Another influence on Efling’s strategies and goals is the Industrial Workers of the World (IWW), a solidarity union originating in the United States over a century ago, with an established branch in Iceland for several years now as Heimssamband Verkafólks á Íslandi. A few of Efling’s workers have either come from or are current members of this union—again, something those involved in Efling have been very open about.

“The IWW has informed the practice of getting workers to meet, discuss their demands, organise an agenda for action through the union’s resources and channels, and to participate,” Maxim tells the Grapevine. “The role of the IWW here has been to inject that knowledge and that know-how. This philosophy places action and democratic participation at the heart of union activity. It’s not that it shuns negotiations or contracts; rather it emphasises workers forming their own action plans by and for themselves. The day before the current industrial dispute began, the collective agreements were being broken, and the day after we sign the new collective agreements, they will be broken. So workers must be prepared for intellectual and industrial self-defence on the job.”

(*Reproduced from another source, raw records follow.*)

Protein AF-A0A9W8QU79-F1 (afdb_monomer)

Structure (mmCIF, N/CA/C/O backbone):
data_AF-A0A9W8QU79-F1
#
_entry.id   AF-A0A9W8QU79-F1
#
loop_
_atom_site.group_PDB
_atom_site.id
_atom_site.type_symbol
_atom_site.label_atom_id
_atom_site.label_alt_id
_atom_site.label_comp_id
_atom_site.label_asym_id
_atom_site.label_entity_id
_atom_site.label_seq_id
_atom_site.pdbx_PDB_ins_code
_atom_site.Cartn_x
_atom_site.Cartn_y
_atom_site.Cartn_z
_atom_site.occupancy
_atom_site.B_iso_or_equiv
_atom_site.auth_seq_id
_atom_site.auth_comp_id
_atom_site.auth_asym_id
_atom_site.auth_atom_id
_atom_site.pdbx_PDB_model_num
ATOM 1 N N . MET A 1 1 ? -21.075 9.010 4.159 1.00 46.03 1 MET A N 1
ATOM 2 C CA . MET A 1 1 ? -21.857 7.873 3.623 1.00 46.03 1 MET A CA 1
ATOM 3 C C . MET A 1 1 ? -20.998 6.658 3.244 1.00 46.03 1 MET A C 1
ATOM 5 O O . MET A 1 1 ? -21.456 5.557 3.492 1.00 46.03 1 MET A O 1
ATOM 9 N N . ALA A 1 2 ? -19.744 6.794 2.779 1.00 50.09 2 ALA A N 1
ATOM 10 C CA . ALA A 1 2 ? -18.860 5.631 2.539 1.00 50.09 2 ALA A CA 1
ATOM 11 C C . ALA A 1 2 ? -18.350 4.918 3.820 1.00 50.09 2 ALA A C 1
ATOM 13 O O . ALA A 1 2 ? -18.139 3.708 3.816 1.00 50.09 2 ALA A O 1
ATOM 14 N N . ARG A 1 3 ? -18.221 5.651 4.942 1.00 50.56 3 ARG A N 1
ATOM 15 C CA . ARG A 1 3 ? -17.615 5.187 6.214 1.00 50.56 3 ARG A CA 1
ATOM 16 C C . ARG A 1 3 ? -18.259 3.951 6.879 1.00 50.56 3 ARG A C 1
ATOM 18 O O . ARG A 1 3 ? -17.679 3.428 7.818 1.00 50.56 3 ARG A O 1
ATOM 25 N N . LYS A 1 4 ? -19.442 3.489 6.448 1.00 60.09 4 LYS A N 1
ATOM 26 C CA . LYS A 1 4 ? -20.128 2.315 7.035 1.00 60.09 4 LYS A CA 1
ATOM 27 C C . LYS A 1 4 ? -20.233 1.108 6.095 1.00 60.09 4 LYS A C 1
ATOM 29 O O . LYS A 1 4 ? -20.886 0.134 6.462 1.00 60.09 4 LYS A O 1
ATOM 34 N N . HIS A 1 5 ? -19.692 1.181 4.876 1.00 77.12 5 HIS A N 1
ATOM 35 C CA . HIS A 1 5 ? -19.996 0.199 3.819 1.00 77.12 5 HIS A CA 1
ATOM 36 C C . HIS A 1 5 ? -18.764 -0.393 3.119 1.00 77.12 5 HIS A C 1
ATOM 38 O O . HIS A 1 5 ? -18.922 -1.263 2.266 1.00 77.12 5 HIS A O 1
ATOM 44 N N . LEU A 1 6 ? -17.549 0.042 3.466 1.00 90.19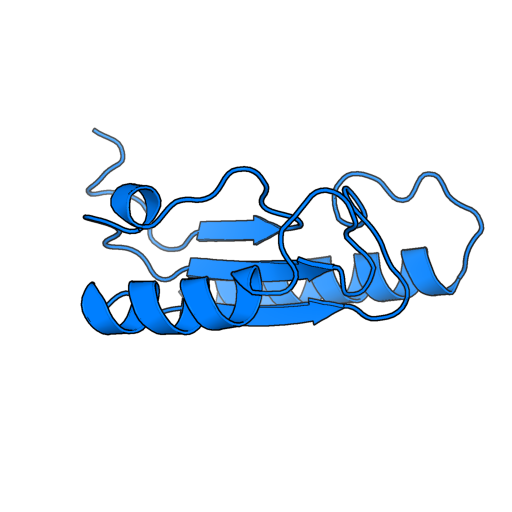 6 LEU A N 1
ATOM 45 C CA . LEU A 1 6 ? -16.324 -0.568 2.948 1.00 90.19 6 LEU A CA 1
ATOM 46 C C . LEU A 1 6 ? -16.009 -1.842 3.738 1.00 90.19 6 LEU A C 1
ATOM 48 O O . LEU A 1 6 ? -15.927 -1.795 4.962 1.00 90.19 6 LEU A O 1
ATOM 52 N N . ARG A 1 7 ? -15.850 -2.967 3.030 1.00 93.62 7 ARG A N 1
ATOM 53 C CA . ARG A 1 7 ? -15.421 -4.250 3.616 1.00 93.62 7 ARG A CA 1
ATOM 54 C C . ARG A 1 7 ? -13.908 -4.365 3.735 1.00 93.62 7 ARG A C 1
ATOM 56 O O . ARG A 1 7 ? -13.426 -4.932 4.700 1.00 93.62 7 ARG A O 1
ATOM 63 N N . ALA A 1 8 ? -13.191 -3.802 2.771 1.00 96.19 8 ALA A N 1
ATOM 64 C CA . ALA A 1 8 ? -11.741 -3.751 2.710 1.00 96.19 8 ALA A CA 1
ATOM 65 C C . ALA A 1 8 ? -11.325 -2.656 1.715 1.00 96.19 8 ALA A C 1
A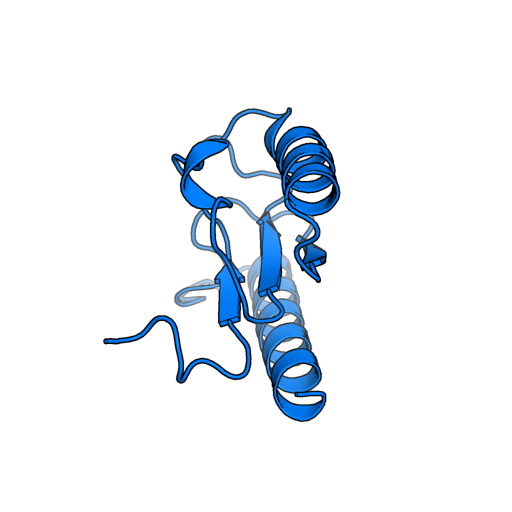TOM 67 O O . ALA A 1 8 ? -12.121 -2.270 0.852 1.00 96.19 8 ALA A O 1
ATOM 68 N N . ALA A 1 9 ? -10.092 -2.164 1.818 1.00 96.50 9 ALA A N 1
ATOM 69 C CA . ALA A 1 9 ? -9.488 -1.262 0.839 1.00 96.50 9 ALA A CA 1
ATOM 70 C C . ALA A 1 9 ? -8.033 -1.659 0.565 1.00 96.50 9 ALA A C 1
ATOM 72 O O . ALA A 1 9 ? -7.362 -2.191 1.441 1.00 96.50 9 ALA A O 1
ATOM 73 N N . ALA A 1 10 ? -7.537 -1.393 -0.640 1.00 97.50 10 ALA A N 1
ATOM 74 C CA . ALA A 1 10 ? -6.128 -1.563 -0.976 1.00 97.50 10 ALA A CA 1
ATOM 75 C C . ALA A 1 10 ? -5.605 -0.277 -1.615 1.00 97.50 10 ALA A C 1
ATOM 77 O O . ALA A 1 10 ? -6.286 0.322 -2.448 1.00 97.50 10 ALA A O 1
ATOM 78 N N . SER A 1 11 ? -4.411 0.134 -1.209 1.00 97.00 11 SER A N 1
ATOM 79 C CA . SER A 1 11 ? -3.679 1.270 -1.752 1.00 97.00 11 SER A CA 1
ATOM 80 C C . SER A 1 11 ? -2.306 0.802 -2.209 1.00 97.00 11 SER A C 1
ATOM 82 O O . SER A 1 11 ? -1.682 -0.023 -1.544 1.00 97.00 11 SER A O 1
ATOM 84 N N . PHE A 1 12 ? -1.837 1.328 -3.332 1.00 97.44 12 PHE A N 1
ATOM 85 C CA . PHE A 1 12 ? -0.519 1.045 -3.884 1.00 97.44 12 PHE A CA 1
ATOM 86 C C . PHE A 1 12 ? 0.158 2.370 -4.191 1.00 97.44 12 PHE A C 1
ATOM 88 O O . PHE A 1 12 ? -0.532 3.291 -4.625 1.00 97.44 12 PHE A O 1
ATOM 95 N N . HIS A 1 13 ? 1.467 2.458 -3.922 1.00 95.12 13 HIS A N 1
ATOM 96 C CA . HIS A 1 13 ? 2.276 3.679 -4.049 1.00 95.12 13 HIS A CA 1
ATOM 97 C C . HIS A 1 13 ? 1.569 4.933 -3.474 1.00 95.12 13 HIS A C 1
ATOM 99 O O . HIS A 1 13 ? 1.415 5.938 -4.176 1.00 95.12 13 HIS A O 1
ATOM 105 N N . PRO A 1 14 ? 1.047 4.882 -2.228 1.00 95.44 14 PRO A N 1
ATOM 106 C CA . PRO A 1 14 ? 0.392 6.039 -1.639 1.00 95.44 14 PRO A CA 1
ATOM 107 C C . PRO A 1 14 ? 1.409 7.157 -1.394 1.00 95.44 14 PRO A C 1
ATOM 109 O O . PRO A 1 14 ? 2.451 6.931 -0.786 1.00 95.44 14 PRO A O 1
ATOM 112 N N . SER A 1 15 ? 1.079 8.370 -1.824 1.00 92.94 15 SER A N 1
ATOM 113 C CA . SER A 1 15 ? 1.877 9.573 -1.587 1.00 92.94 15 SER A CA 1
ATOM 114 C C . SER A 1 15 ? 1.097 10.600 -0.776 1.00 92.94 15 SER A C 1
ATOM 116 O O . SER A 1 15 ? -0.130 10.540 -0.688 1.00 92.94 15 SER A O 1
ATOM 118 N N . PHE A 1 16 ? 1.830 11.536 -0.167 1.00 93.00 16 PHE A N 1
ATOM 119 C CA . PHE A 1 16 ? 1.274 12.614 0.660 1.00 93.00 16 PHE A CA 1
ATOM 120 C C . PHE A 1 16 ? 0.418 12.138 1.846 1.00 93.00 16 PHE A C 1
ATOM 122 O O . PHE A 1 16 ? -0.457 12.874 2.294 1.00 93.00 16 PHE A O 1
ATOM 129 N N . VAL A 1 17 ? 0.677 10.929 2.358 1.00 95.31 17 VAL A N 1
ATOM 130 C CA . VAL A 1 17 ? -0.050 10.383 3.511 1.00 95.31 17 VAL A CA 1
ATOM 131 C C . VAL A 1 17 ? 0.440 11.033 4.798 1.00 95.31 17 VAL A C 1
ATOM 133 O O . VAL A 1 17 ? 1.645 11.105 5.047 1.00 95.31 17 VAL A O 1
ATOM 136 N N . VAL A 1 18 ? -0.501 11.453 5.634 1.00 96.31 18 VAL A N 1
ATOM 137 C CA . VAL A 1 18 ? -0.253 11.958 6.985 1.00 96.31 18 VAL A CA 1
ATOM 138 C C . VAL A 1 18 ? -1.010 11.129 8.024 1.00 96.31 18 VAL A C 1
ATOM 140 O O . VAL A 1 18 ? -1.936 10.390 7.697 1.00 96.31 18 VAL A O 1
ATOM 143 N N . GLU A 1 19 ? -0.647 11.273 9.299 1.00 95.94 19 GLU A N 1
ATOM 144 C CA . GLU A 1 19 ? -1.296 10.569 10.418 1.00 95.94 19 GLU A CA 1
ATOM 145 C C . GLU A 1 19 ? -2.828 10.731 10.417 1.00 95.94 19 GLU A C 1
ATOM 147 O O . GLU A 1 19 ? -3.566 9.769 10.631 1.00 95.94 19 GLU A O 1
ATOM 152 N N . ASP A 1 20 ? -3.313 11.938 10.108 1.00 96.69 20 ASP A N 1
ATOM 153 C CA . ASP A 1 20 ? -4.744 12.253 10.062 1.00 96.69 20 ASP A CA 1
ATOM 154 C C . ASP A 1 20 ? -5.521 11.438 9.015 1.00 96.69 20 ASP A C 1
ATOM 156 O O . ASP A 1 20 ? -6.718 11.215 9.202 1.00 96.69 20 ASP A O 1
ATOM 160 N N . ASP A 1 21 ? -4.868 10.943 7.959 1.00 95.69 21 ASP A N 1
ATOM 161 C CA . ASP A 1 21 ? -5.517 10.116 6.933 1.00 95.69 21 ASP A CA 1
ATOM 162 C C . ASP A 1 21 ? -5.884 8.720 7.454 1.00 95.69 21 ASP A C 1
ATOM 164 O O . ASP A 1 21 ? -6.784 8.067 6.920 1.00 95.69 21 ASP A O 1
ATOM 168 N N . ILE A 1 22 ? -5.200 8.256 8.505 1.00 95.94 22 ILE A N 1
ATOM 169 C CA . ILE A 1 22 ? -5.432 6.943 9.119 1.00 95.94 22 ILE A CA 1
ATOM 170 C C . ILE A 1 22 ? -6.607 6.989 10.104 1.00 95.94 22 ILE A C 1
ATOM 172 O O . ILE A 1 22 ? -7.261 5.970 10.357 1.00 95.94 22 IL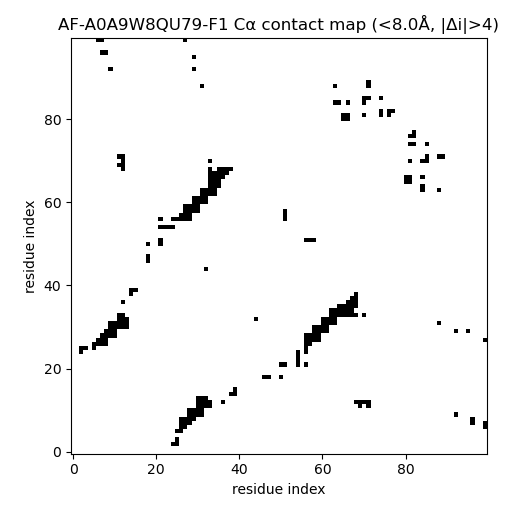E A O 1
ATOM 176 N N . LYS A 1 23 ? -6.925 8.180 10.624 1.00 93.00 23 LYS A N 1
ATOM 177 C CA . LYS A 1 23 ? -8.004 8.376 11.592 1.00 93.00 23 LYS A CA 1
ATOM 178 C C . LYS A 1 23 ? -9.336 7.915 11.025 1.00 93.00 23 LYS A C 1
ATOM 180 O O . LYS A 1 23 ? -9.699 8.169 9.877 1.00 93.00 23 LYS A O 1
ATOM 185 N N . ASP A 1 24 ? -10.117 7.264 11.878 1.00 90.62 24 ASP A N 1
ATOM 186 C CA . ASP A 1 24 ? -11.446 6.751 11.545 1.00 90.62 24 ASP A CA 1
ATOM 187 C C . ASP A 1 24 ? -11.518 5.700 10.423 1.00 90.62 24 ASP A C 1
ATOM 189 O O . ASP A 1 24 ? -12.633 5.345 10.021 1.00 90.62 24 ASP A O 1
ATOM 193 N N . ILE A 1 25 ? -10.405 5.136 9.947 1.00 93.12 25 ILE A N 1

” We’ve already heard from our members that they’ve been threatened, directly and indirectly, encouraged to vote against the strike.”

A long fight ahead

Maxim believes that the upcoming strike and work stoppage—if approved by the union’s workers—could be just the beginning of a prolonged struggle, as management is pushing back hard.

“I’m not at all confident that management will respect people’s rights,” Maxim says. “As we’ve seen through the lifetime of the collective agreement, and during the negotiation phase, people have faced horrendous breaches of the collective agreement and the law, as well as basic morality. We’ve already heard from our members that they’ve been threatened, directly and indirectly, encouraged to vote against the strike. It seems to me that companies are battening down the hatches. Over the past month several businesses have announced ‘reductions in staff’. To me, as an experienced student of strikes, these things are not unconnected, even though there’s no official connection.”

Nonetheless, Maxim remains confident the unions will prevail, as they are actively organising workplaces with the prevailing philosophy of “an injury to one is an injury to all”, he says, citing a classic IWW slogan. While management—and most recently, hotel owners—have contended that there is no room to pay a living wage to many of these workers, this in itself raises the question if one has a “right” to own and operate a business if they cannot afford to pay full time workers a living wage. Iceland’s unions are certainly putting that question to the test.